FREDERİCK CHOPİN/CENAZE MARŞI

FREDERİCK CHOPİN/CENAZE MARŞI

Gülçin Tüzel Dokur | 14/06/2020

Fransız göçmen Nicolas Chopin ile Polonyalı Justine’nin üçüncü çocukları olarak 1810’da Polonya’nın Varşova yakınlarında ki Zelazova-Vola köyünde doğan Chopin, ilk müzik derslerini Polonyalı annesinden aldı ve 6 yaşına geldiğinde dehası ortaya çıkan besteci oldukça yaratıcı düzenlemeler yapmaya başladı.

Ünlü eseri ‘Cenaze Marşı’ da bunlardan biri.

Chopin’in bu eseri op.35 Sonat’ın üçüncü bölümüdür.Ünlü besteci akla gelenin aksine, bunu kendi ölümü için yazmış değildir.

Aksine bu sonat onun en parlak günlerinin eserlerinden biriydi.


 

Gerçekten de 1830-35 arası Chopin’in en yüksek sanat değeri taşıyan bestelerini yazdığı dönemdir.Op.35 Sonat ilk çalındığı günden beri büyük ilgi, hatta şaşkınlık yaratmıştır.Chopin, bu eseriyle aşılamaz sayılan Beethoven’vari sonat tarzını geride bırakmış, çok daha ilerilere geçmiştir.Müzik eleştirmenleri arasında farklı tepkilere yol açan bu eser için Schumann da “Buna sonat diyebilmek için insanın hayale kapılması gerekir.

Yalnız, en çılgınca dört eserini bir araya toplayabilmesi besteci için övünülecek bir şey” yorumunu yapar.

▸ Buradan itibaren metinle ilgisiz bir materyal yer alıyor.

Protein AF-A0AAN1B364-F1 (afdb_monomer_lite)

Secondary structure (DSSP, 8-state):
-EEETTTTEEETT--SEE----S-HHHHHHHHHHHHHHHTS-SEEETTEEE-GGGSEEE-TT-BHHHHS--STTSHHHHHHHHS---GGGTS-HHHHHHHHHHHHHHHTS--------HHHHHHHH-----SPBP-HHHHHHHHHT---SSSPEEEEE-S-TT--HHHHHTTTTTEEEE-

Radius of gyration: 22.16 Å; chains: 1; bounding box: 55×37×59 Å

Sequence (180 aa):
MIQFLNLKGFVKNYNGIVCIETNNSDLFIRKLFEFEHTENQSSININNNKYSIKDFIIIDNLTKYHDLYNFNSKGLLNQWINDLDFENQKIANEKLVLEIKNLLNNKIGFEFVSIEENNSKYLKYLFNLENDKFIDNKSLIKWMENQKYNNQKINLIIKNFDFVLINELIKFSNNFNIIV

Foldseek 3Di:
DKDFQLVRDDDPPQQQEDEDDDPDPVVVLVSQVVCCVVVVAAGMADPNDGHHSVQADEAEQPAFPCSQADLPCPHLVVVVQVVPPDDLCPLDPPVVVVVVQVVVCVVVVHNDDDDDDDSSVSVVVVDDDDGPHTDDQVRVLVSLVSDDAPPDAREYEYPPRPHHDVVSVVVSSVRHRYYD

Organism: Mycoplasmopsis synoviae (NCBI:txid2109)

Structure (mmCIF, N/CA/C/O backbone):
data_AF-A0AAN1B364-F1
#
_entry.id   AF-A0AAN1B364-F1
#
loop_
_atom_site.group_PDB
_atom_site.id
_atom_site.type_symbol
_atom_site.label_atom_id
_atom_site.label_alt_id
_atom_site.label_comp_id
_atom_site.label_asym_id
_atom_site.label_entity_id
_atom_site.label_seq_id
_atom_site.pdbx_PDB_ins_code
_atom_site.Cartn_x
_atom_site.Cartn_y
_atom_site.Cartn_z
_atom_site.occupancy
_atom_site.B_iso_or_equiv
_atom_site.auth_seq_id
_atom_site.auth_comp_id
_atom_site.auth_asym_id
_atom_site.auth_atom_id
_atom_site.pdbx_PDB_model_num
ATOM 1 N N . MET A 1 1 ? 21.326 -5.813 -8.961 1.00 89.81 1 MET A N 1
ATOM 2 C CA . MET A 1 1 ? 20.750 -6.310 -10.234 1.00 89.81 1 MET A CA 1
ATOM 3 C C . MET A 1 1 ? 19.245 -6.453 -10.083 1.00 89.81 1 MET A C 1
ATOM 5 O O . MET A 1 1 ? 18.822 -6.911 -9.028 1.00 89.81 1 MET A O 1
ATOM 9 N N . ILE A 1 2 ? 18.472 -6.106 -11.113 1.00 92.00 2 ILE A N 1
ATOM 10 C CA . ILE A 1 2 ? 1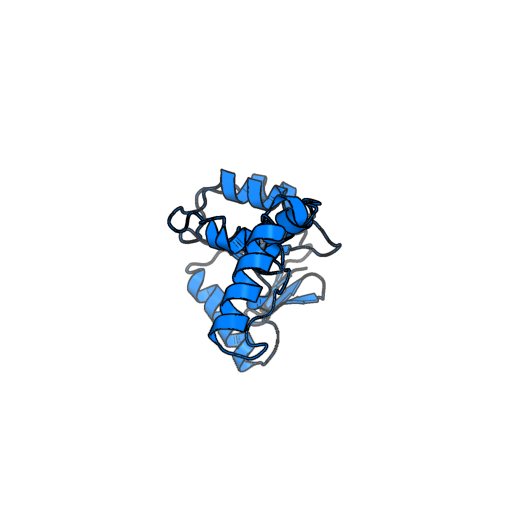7.059 -6.494 -11.239 1.00 92.00 2 ILE A CA 1
ATOM 11 C C . ILE A 1 2 ? 16.843 -7.244 -12.559 1.00 92.00 2 ILE A C 1
ATOM 13 O O . ILE A 1 2 ? 17.449 -6.884 -13.568 1.00 92.00 2 ILE A O 1
ATOM 17 N N . GLN A 1 3 ? 16.030 -8.297 -12.549 1.00 93.31 3 GLN A N 1
ATOM 18 C CA . GLN A 1 3 ? 15.727 -9.133 -13.711 1.00 93.31 3 GLN A CA 1
ATOM 19 C C . GLN A 1 3 ? 14.247 -9.531 -13.716 1.00 93.31 3 GLN A C 1
ATOM 21 O O . GLN A 1 3 ? 13.725 -9.976 -12.694 1.00 93.31 3 GLN A O 1
ATOM 26 N N . PHE A 1 4 ? 13.616 -9.437 -14.889 1.00 91.81 4 PHE A N 1
ATOM 27 C CA . PHE A 1 4 ? 12.261 -9.931 -15.150 1.00 91.81 4 PHE A CA 1
ATOM 28 C C . PHE A 1 4 ? 12.367 -11.262 -15.887 1.00 91.81 4 PHE A C 1
ATOM 30 O O . PHE A 1 4 ? 12.845 -11.320 -17.024 1.00 91.81 4 PHE A O 1
ATOM 37 N N . LEU A 1 5 ? 11.987 -12.353 -15.224 1.00 87.00 5 LEU A N 1
ATOM 38 C CA . LEU A 1 5 ? 12.288 -13.705 -15.700 1.00 87.00 5 LEU A CA 1
ATOM 39 C C . LEU A 1 5 ? 11.522 -14.068 -16.980 1.00 87.00 5 LEU A C 1
ATOM 41 O O . LEU A 1 5 ? 12.056 -14.780 -17.828 1.00 87.00 5 LEU A O 1
ATOM 45 N N . ASN A 1 6 ? 10.334 -13.496 -17.174 1.00 81.62 6 ASN A N 1
ATOM 46 C CA . ASN A 1 6 ? 9.536 -13.652 -18.389 1.00 81.62 6 ASN A CA 1
ATOM 47 C C . ASN A 1 6 ? 10.106 -12.905 -19.612 1.00 81.62 6 ASN A C 1
ATOM 49 O O . ASN A 1 6 ? 9.818 -13.281 -20.745 1.00 81.62 6 ASN A O 1
ATOM 53 N N . LEU A 1 7 ? 10.911 -11.856 -19.409 1.00 76.06 7 LEU A N 1
ATOM 54 C CA . LEU A 1 7 ? 11.395 -10.976 -20.483 1.00 76.06 7 LEU A CA 1
ATOM 55 C C . LEU A 1 7 ? 12.863 -11.205 -20.854 1.00 76.06 7 LEU A C 1
ATOM 57 O O . LEU A 1 7 ? 13.363 -10.557 -21.769 1.00 76.06 7 LEU A O 1
ATOM 61 N N . LYS A 1 8 ? 13.570 -12.107 -20.158 1.00 66.75 8 LYS A N 1
ATOM 62 C CA . LYS A 1 8 ? 15.012 -12.401 -20.335 1.00 66.75 8 LYS A CA 1
ATOM 63 C C . LYS A 1 8 ? 15.948 -11.174 -20.243 1.00 66.75 8 LYS A C 1
ATOM 65 O O . LYS A 1 8 ? 17.151 -11.316 -20.448 1.00 66.75 8 LYS A O 1
ATOM 70 N N . GLY A 1 9 ? 15.431 -9.994 -19.895 1.00 71.81 9 GLY A N 1
ATOM 71 C CA . GLY A 1 9 ? 16.177 -8.749 -19.716 1.00 71.81 9 GLY A CA 1
ATOM 72 C C . GLY A 1 9 ? 16.564 -8.509 -18.257 1.00 71.81 9 GLY A C 1
ATOM 73 O O . GLY A 1 9 ? 15.840 -8.893 -17.334 1.00 71.81 9 GLY A O 1
ATOM 74 N N . PHE A 1 10 ? 17.714 -7.866 -18.041 1.00 80.56 10 PHE A N 1
ATOM 75 C CA . PHE A 1 10 ? 18.190 -7.503 -16.707 1.00 80.56 10 PHE A CA 1
ATOM 76 C C . PHE A 1 10 ? 18.931 -6.166 -16.707 1.00 80.56 10 PHE A C 1
ATOM 78 O O . PHE A 1 10 ? 19.604 -5.807 -17.671 1.00 80.56 10 PHE A O 1
ATOM 85 N N . VAL A 1 11 ? 18.847 -5.457 -15.583 1.00 85.56 11 VAL A N 1
ATOM 86 C CA . VAL A 1 11 ? 19.579 -4.214 -15.332 1.00 85.56 11 VAL A CA 1
ATOM 87 C C . VAL A 1 11 ? 20.711 -4.497 -14.344 1.00 85.56 11 VAL A C 1
ATOM 89 O O . VAL A 1 11 ? 20.496 -4.876 -13.181 1.00 85.56 11 VAL A O 1
ATOM 92 N N . LYS A 1 12 ? 21.949 -4.330 -14.825 1.00 80.38 12 LYS A N 1
ATOM 93 C CA . LYS A 1 12 ? 23.164 -4.371 -13.996 1.00 80.38 12 LYS A CA 1
ATOM 94 C C . LYS A 1 12 ? 23.199 -3.141 -13.082 1.00 80.38 12 LYS A C 1
ATOM 96 O O . LYS A 1 12 ? 22.694 -2.090 -13.447 1.00 80.38 12 LYS A O 1
ATOM 101 N N . ASN A 1 13 ? 23.784 -3.281 -11.891 1.00 83.00 13 ASN A N 1
ATOM 102 C CA . ASN A 1 13 ? 23.956 -2.184 -10.920 1.00 83.00 13 ASN A CA 1
ATOM 103 C C . ASN A 1 13 ? 22.654 -1.514 -10.437 1.00 83.00 13 ASN A C 1
ATOM 105 O O . ASN A 1 13 ? 22.635 -0.329 -10.126 1.00 83.00 13 ASN A O 1
ATOM 109 N N . TYR A 1 14 ? 21.562 -2.280 -10.352 1.00 89.44 14 TYR A N 1
ATOM 110 C CA . TYR A 1 14 ? 20.326 -1.815 -9.720 1.00 89.44 14 TYR A CA 1
ATOM 111 C C . TYR A 1 14 ? 20.563 -1.348 -8.275 1.00 89.44 14 TYR A C 1
ATOM 113 O O . TYR A 1 14 ? 20.917 -2.163 -7.419 1.00 89.44 14 TYR A O 1
ATOM 121 N N . ASN A 1 15 ? 20.287 -0.065 -8.030 1.00 86.31 15 ASN A N 1
ATOM 122 C CA . ASN A 1 15 ? 20.465 0.624 -6.753 1.00 86.31 15 ASN A CA 1
ATOM 123 C C . ASN A 1 15 ? 19.128 1.165 -6.220 1.00 86.31 15 ASN A C 1
ATOM 125 O O . ASN A 1 15 ? 19.044 2.301 -5.775 1.00 86.31 15 ASN A O 1
ATOM 129 N N . GLY A 1 16 ? 18.069 0.355 -6.274 1.00 90.38 16 GLY A N 1
ATOM 130 C CA . GLY A 1 16 ? 16.789 0.663 -5.623 1.00 90.38 16 GLY A CA 1
ATOM 131 C C . GLY A 1 16 ? 15.737 1.341 -6.499 1.00 90.38 16 GLY A C 1
ATOM 132 O O . GLY A 1 16 ? 14.580 1.335 -6.104 1.00 90.38 16 GLY A O 1
ATOM 133 N N . ILE A 1 17 ? 16.085 1.859 -7.679 1.00 92.50 17 ILE A N 1
ATOM 134 C CA . ILE A 1 17 ? 15.107 2.333 -8.668 1.00 92.50 17 ILE A CA 1
ATOM 135 C C . ILE A 1 17 ? 15.461 1.839 -10.071 1.00 92.50 17 ILE A C 1
ATOM 137 O O . ILE A 1 17 ? 16.636 1.766 -10.437 1.00 92.50 17 ILE A O 1
ATOM 141 N N . VAL A 1 18 ? 14.444 1.473 -10.845 1.00 91.38 18 VAL A N 1
ATOM 142 C CA . VAL A 1 18 ? 14.542 1.181 -12.276 1.00 91.38 18 VAL A CA 1
ATOM 143 C C . VAL A 1 18 ? 13.342 1.785 -12.993 1.00 91.38 18 VAL A C 1
ATOM 145 O O . VAL A 1 18 ? 12.250 1.815 -12.433 1.00 91.38 18 VAL A O 1
ATOM 148 N N . CYS A 1 19 ? 13.553 2.246 -14.222 1.00 89.06 19 CYS A N 1
ATOM 149 C CA . CYS A 1 19 ? 12.487 2.720 -15.097 1.00 89.06 19 CYS A CA 1
ATOM 150 C C . CYS A 1 19 ? 12.364 1.770 -16.287 1.00 89.06 19 CYS A C 1
ATOM 152 O O . CYS A 1 19 ? 13.377 1.400 -16.889 1.00 89.06 19 CYS A O 1
ATOM 154 N N . ILE A 1 20 ? 11.142 1.354 -16.598 1.00 88.00 20 ILE A N 1
ATOM 155 C CA . ILE A 1 20 ? 10.825 0.411 -17.664 1.00 88.00 20 ILE A CA 1
ATOM 156 C C . ILE A 1 20 ? 9.908 1.107 -18.649 1.00 88.00 20 ILE A C 1
ATOM 158 O O . ILE A 1 20 ? 8.731 1.338 -18.395 1.00 88.00 20 ILE A O 1
ATOM 162 N N . GLU A 1 21 ? 10.451 1.394 -19.822 1.00 86.31 21 GLU A N 1
ATOM 163 C CA . GLU A 1 21 ? 9.646 1.902 -20.918 1.00 86.31 21 GLU A CA 1
ATOM 164 C C . GLU A 1 21 ? 8.773 0.774 -21.487 1.00 86.31 21 GLU A C 1
ATOM 166 O O . GLU A 1 21 ? 9.263 -0.280 -21.902 1.00 86.31 21 GLU A O 1
ATOM 171 N N . THR A 1 22 ? 7.457 0.979 -21.480 1.00 87.06 22 THR A N 1
ATOM 172 C CA . THR A 1 22 ? 6.479 0.048 -22.047 1.00 87.06 22 THR A CA 1
ATOM 173 C C . THR A 1 22 ? 5.305 0.810 -22.644 1.00 87.06 22 THR A C 1
ATOM 175 O O . THR A 1 22 ? 4.838 1.797 -22.085 1.00 87.06 22 THR A O 1
ATOM 178 N N . ASN A 1 23 ? 4.773 0.305 -23.757 1.00 87.12 23 ASN A N 1
ATOM 179 C CA . ASN A 1 23 ? 3.579 0.870 -24.393 1.00 87.12 23 ASN A CA 1
ATOM 180 C C . ASN A 1 23 ? 2.301 0.606 -23.578 1.00 87.12 23 ASN A C 1
ATOM 182 O O . ASN A 1 23 ? 1.283 1.256 -23.796 1.00 87.12 23 ASN A O 1
ATOM 186 N N . ASN A 1 24 ? 2.319 -0.401 -22.697 1.00 90.44 24 ASN A N 1
ATOM 187 C CA . ASN A 1 24 ? 1.182 -0.765 -21.858 1.00 90.44 24 ASN A CA 1
ATOM 188 C C . ASN A 1 24 ? 1.678 -1.424 -20.560 1.00 90.44 24 ASN A C 1
ATOM 190 O O . ASN A 1 24 ? 2.109 -2.583 -20.551 1.00 90.44 24 ASN A O 1
ATOM 194 N N . SER A 1 25 ? 1.632 -0.667 -19.466 1.00 91.38 25 SER A N 1
ATOM 195 C CA . SER A 1 25 ? 2.071 -1.104 -18.137 1.00 91.38 25 SER A CA 1
ATOM 196 C C . SER A 1 25 ? 1.161 -2.181 -17.537 1.00 91.38 25 SER A C 1
ATOM 198 O O . SER A 1 25 ? 1.659 -3.126 -16.928 1.00 91.38 25 SER A O 1
ATOM 200 N N . ASP A 1 26 ? -0.149 -2.125 -17.787 1.00 92.94 26 ASP A N 1
ATOM 201 C CA . ASP A 1 26 ? -1.095 -3.143 -17.315 1.00 92.94 26 ASP A CA 1
ATOM 202 C C . ASP A 1 26 ? -0.826 -4.502 -17.965 1.00 92.94 26 ASP A C 1
ATOM 204 O O . ASP A 1 26 ? -0.780 -5.532 -17.291 1.00 92.94 26 ASP A O 1
ATOM 208 N N . LEU A 1 27 ? -0.576 -4.517 -19.278 1.00 92.62 27 LEU A N 1
ATOM 209 C CA . LEU A 1 27 ? -0.213 -5.733 -20.001 1.00 92.62 27 LEU A CA 1
ATOM 210 C C . LEU A 1 27 ? 1.139 -6.284 -19.534 1.00 92.62 27 LEU A C 1
ATOM 212 O O . LEU A 1 27 ? 1.310 -7.501 -19.456 1.00 92.62 27 LEU A O 1
ATOM 216 N N . PHE A 1 28 ? 2.098 -5.410 -19.224 1.00 91.81 28 PHE A N 1
ATOM 217 C CA . PHE A 1 28 ? 3.383 -5.814 -18.657 1.00 91.81 28 PHE A CA 1
ATOM 218 C C . PHE A 1 28 ? 3.197 -6.527 -17.309 1.00 91.81 28 PHE A C 1
ATOM 220 O O . PHE A 1 28 ? 3.670 -7.653 -17.151 1.00 91.81 28 PHE A O 1
ATOM 227 N N . ILE A 1 29 ? 2.444 -5.932 -16.378 1.00 93.12 29 ILE A N 1
ATOM 228 C CA . ILE A 1 29 ? 2.168 -6.528 -15.061 1.00 93.12 29 ILE A CA 1
ATOM 229 C C . ILE A 1 29 ? 1.380 -7.832 -15.204 1.00 93.12 29 ILE A C 1
ATOM 231 O O . ILE A 1 29 ? 1.716 -8.833 -14.570 1.00 93.12 29 ILE A O 1
ATOM 235 N N . ARG A 1 30 ? 0.375 -7.864 -16.085 1.00 94.25 30 ARG A N 1
ATOM 236 C CA . ARG A 1 30 ? -0.399 -9.077 -16.371 1.00 94.25 30 ARG A CA 1
ATOM 237 C C . ARG A 1 30 ? 0.495 -10.231 -16.825 1.00 94.25 30 ARG A C 1
ATOM 239 O O . ARG A 1 30 ? 0.348 -11.339 -16.322 1.00 94.25 30 ARG A O 1
ATOM 246 N N . LYS A 1 31 ? 1.454 -9.978 -17.722 1.00 92.94 31 LYS A N 1
ATOM 247 C CA . LYS A 1 31 ? 2.405 -11.005 -18.184 1.00 92.94 31 LYS A CA 1
ATOM 248 C C . LYS A 1 31 ? 3.301 -11.538 -17.067 1.00 92.94 31 LYS A C 1
ATOM 250 O O . LYS A 1 31 ? 3.746 -12.679 -17.152 1.00 92.94 31 LYS A O 1
ATOM 255 N N . LEU A 1 32 ? 3.607 -10.727 -16.053 1.00 93.69 32 LEU A N 1
ATOM 256 C CA . LEU A 1 32 ? 4.350 -11.187 -14.877 1.00 93.69 32 LEU A CA 1
ATOM 257 C C . LEU A 1 32 ? 3.489 -12.133 -14.031 1.00 93.69 32 LEU A C 1
ATOM 259 O O . LEU A 1 32 ? 3.949 -13.214 -13.677 1.00 93.69 32 LEU A O 1
ATOM 263 N N . PHE A 1 33 ? 2.222 -11.781 -13.803 1.00 94.06 33 PHE A N 1
ATOM 264 C CA . PHE A 1 33 ? 1.252 -12.649 -13.126 1.00 94.06 33 PHE A CA 1
ATOM 265 C C . PHE A 1 33 ? 1.035 -13.987 -13.849 1.00 94.06 33 PHE A C 1
ATOM 267 O O . PHE A 1 33 ? 1.067 -15.047 -13.227 1.00 94.06 33 PHE A O 1
ATOM 274 N N . GLU A 1 34 ? 0.825 -13.951 -15.167 1.00 94.62 34 GLU A N 1
ATOM 275 C CA . GLU A 1 34 ? 0.606 -15.155 -15.980 1.00 94.62 34 GLU A CA 1
ATOM 276 C C . GLU A 1 34 ? 1.833 -16.079 -15.964 1.00 94.62 34 GLU A C 1
ATOM 278 O O . GLU A 1 34 ? 1.687 -17.300 -15.871 1.00 94.62 34 GLU A O 1
ATOM 283 N N . PHE A 1 35 ? 3.041 -15.506 -15.989 1.00 95.06 35 PHE A N 1
ATOM 284 C CA . PHE A 1 35 ? 4.286 -16.257 -15.834 1.00 95.06 35 PHE A CA 1
ATOM 285 C C . PHE A 1 35 ? 4.370 -16.948 -14.468 1.00 95.06 35 PHE A C 1
ATOM 287 O O . PHE A 1 35 ? 4.679 -18.135 -14.416 1.00 95.06 35 PHE A O 1
ATOM 294 N N . GLU A 1 36 ? 4.050 -16.245 -13.374 1.00 95.94 36 GLU A N 1
ATOM 295 C CA . GLU A 1 36 ? 4.089 -16.829 -12.022 1.00 95.94 36 GLU A CA 1
ATOM 296 C C . GLU A 1 36 ? 3.160 -18.025 -11.876 1.00 95.94 36 GLU A C 1
ATOM 298 O O . GLU A 1 36 ? 3.517 -19.017 -11.241 1.00 95.94 36 GLU A O 1
ATOM 303 N N . HIS A 1 37 ? 1.984 -17.938 -12.494 1.00 94.19 37 HIS A N 1
ATOM 304 C CA . HIS A 1 37 ? 1.006 -19.012 -12.472 1.00 94.19 37 HIS A CA 1
ATOM 305 C C . HIS A 1 37 ? 1.431 -20.208 -13.333 1.00 94.19 37 HIS A C 1
ATOM 307 O O . HIS A 1 37 ? 1.323 -21.349 -12.892 1.00 94.19 37 HIS A O 1
ATOM 313 N N . THR A 1 38 ? 1.933 -19.950 -14.543 1.00 95.44 38 THR A N 1
ATOM 314 C CA . THR A 1 38 ? 2.294 -21.001 -15.510 1.00 95.44 38 THR A CA 1
ATOM 315 C C . THR A 1 38 ? 3.548 -21.761 -15.081 1.00 95.44 38 THR A C 1
ATOM 317 O O . THR A 1 38 ? 3.594 -22.984 -15.165 1.00 95.44 38 THR A O 1
ATOM 320 N N . GLU A 1 39 ? 4.557 -21.043 -14.589 1.00 93.69 39 GLU A N 1
ATOM 321 C CA . GLU A 1 39 ? 5.873 -21.601 -14.262 1.00 93.69 39 GLU A CA 1
ATOM 322 C C . GLU A 1 39 ? 6.024 -21.951 -12.772 1.00 93.69 39 GLU A C 1
ATOM 324 O O . GLU A 1 39 ? 7.069 -22.452 -12.355 1.00 93.69 39 GLU A O 1
ATOM 329 N N . ASN A 1 40 ? 5.002 -21.667 -11.953 1.00 93.81 40 ASN A N 1
ATOM 330 C CA . ASN A 1 40 ? 4.996 -21.871 -10.501 1.00 93.81 40 ASN A CA 1
ATOM 331 C C . ASN A 1 40 ? 6.252 -21.301 -9.801 1.00 93.81 40 ASN A C 1
ATOM 333 O O . ASN A 1 40 ? 6.847 -21.924 -8.917 1.00 93.81 40 ASN A O 1
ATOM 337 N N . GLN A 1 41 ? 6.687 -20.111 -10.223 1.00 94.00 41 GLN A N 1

Schumann bu “çılgınca” sözcüğünü özellikle eserin son iki parçası olan Marche Funebre ve Finale için kullanır. Cenaze Marşı’nda gözü açık görülen bir rüya, bilinçli bir sayıklama sezilebilir; romantik bir ruhun ölüme karşı alaylı bir meydan okuyuşudur bu bölüm.Yalnız bütün bu alaya karşın, gene de bir korku vardır.Ünlü Fransız yazarlarından Ernest Legouve, “Chopin’den ne zaman istesek Marche Funebre’i bize çalardı.Ancak, parçasını bitirir bitirmez şapkasını alır giderdi” der.

Chopin cenazesinde hiçbir zaman bu eserinin çalınmasını istemedi. Onun yerine Mozart’ın Requiem’ini dinlettiler.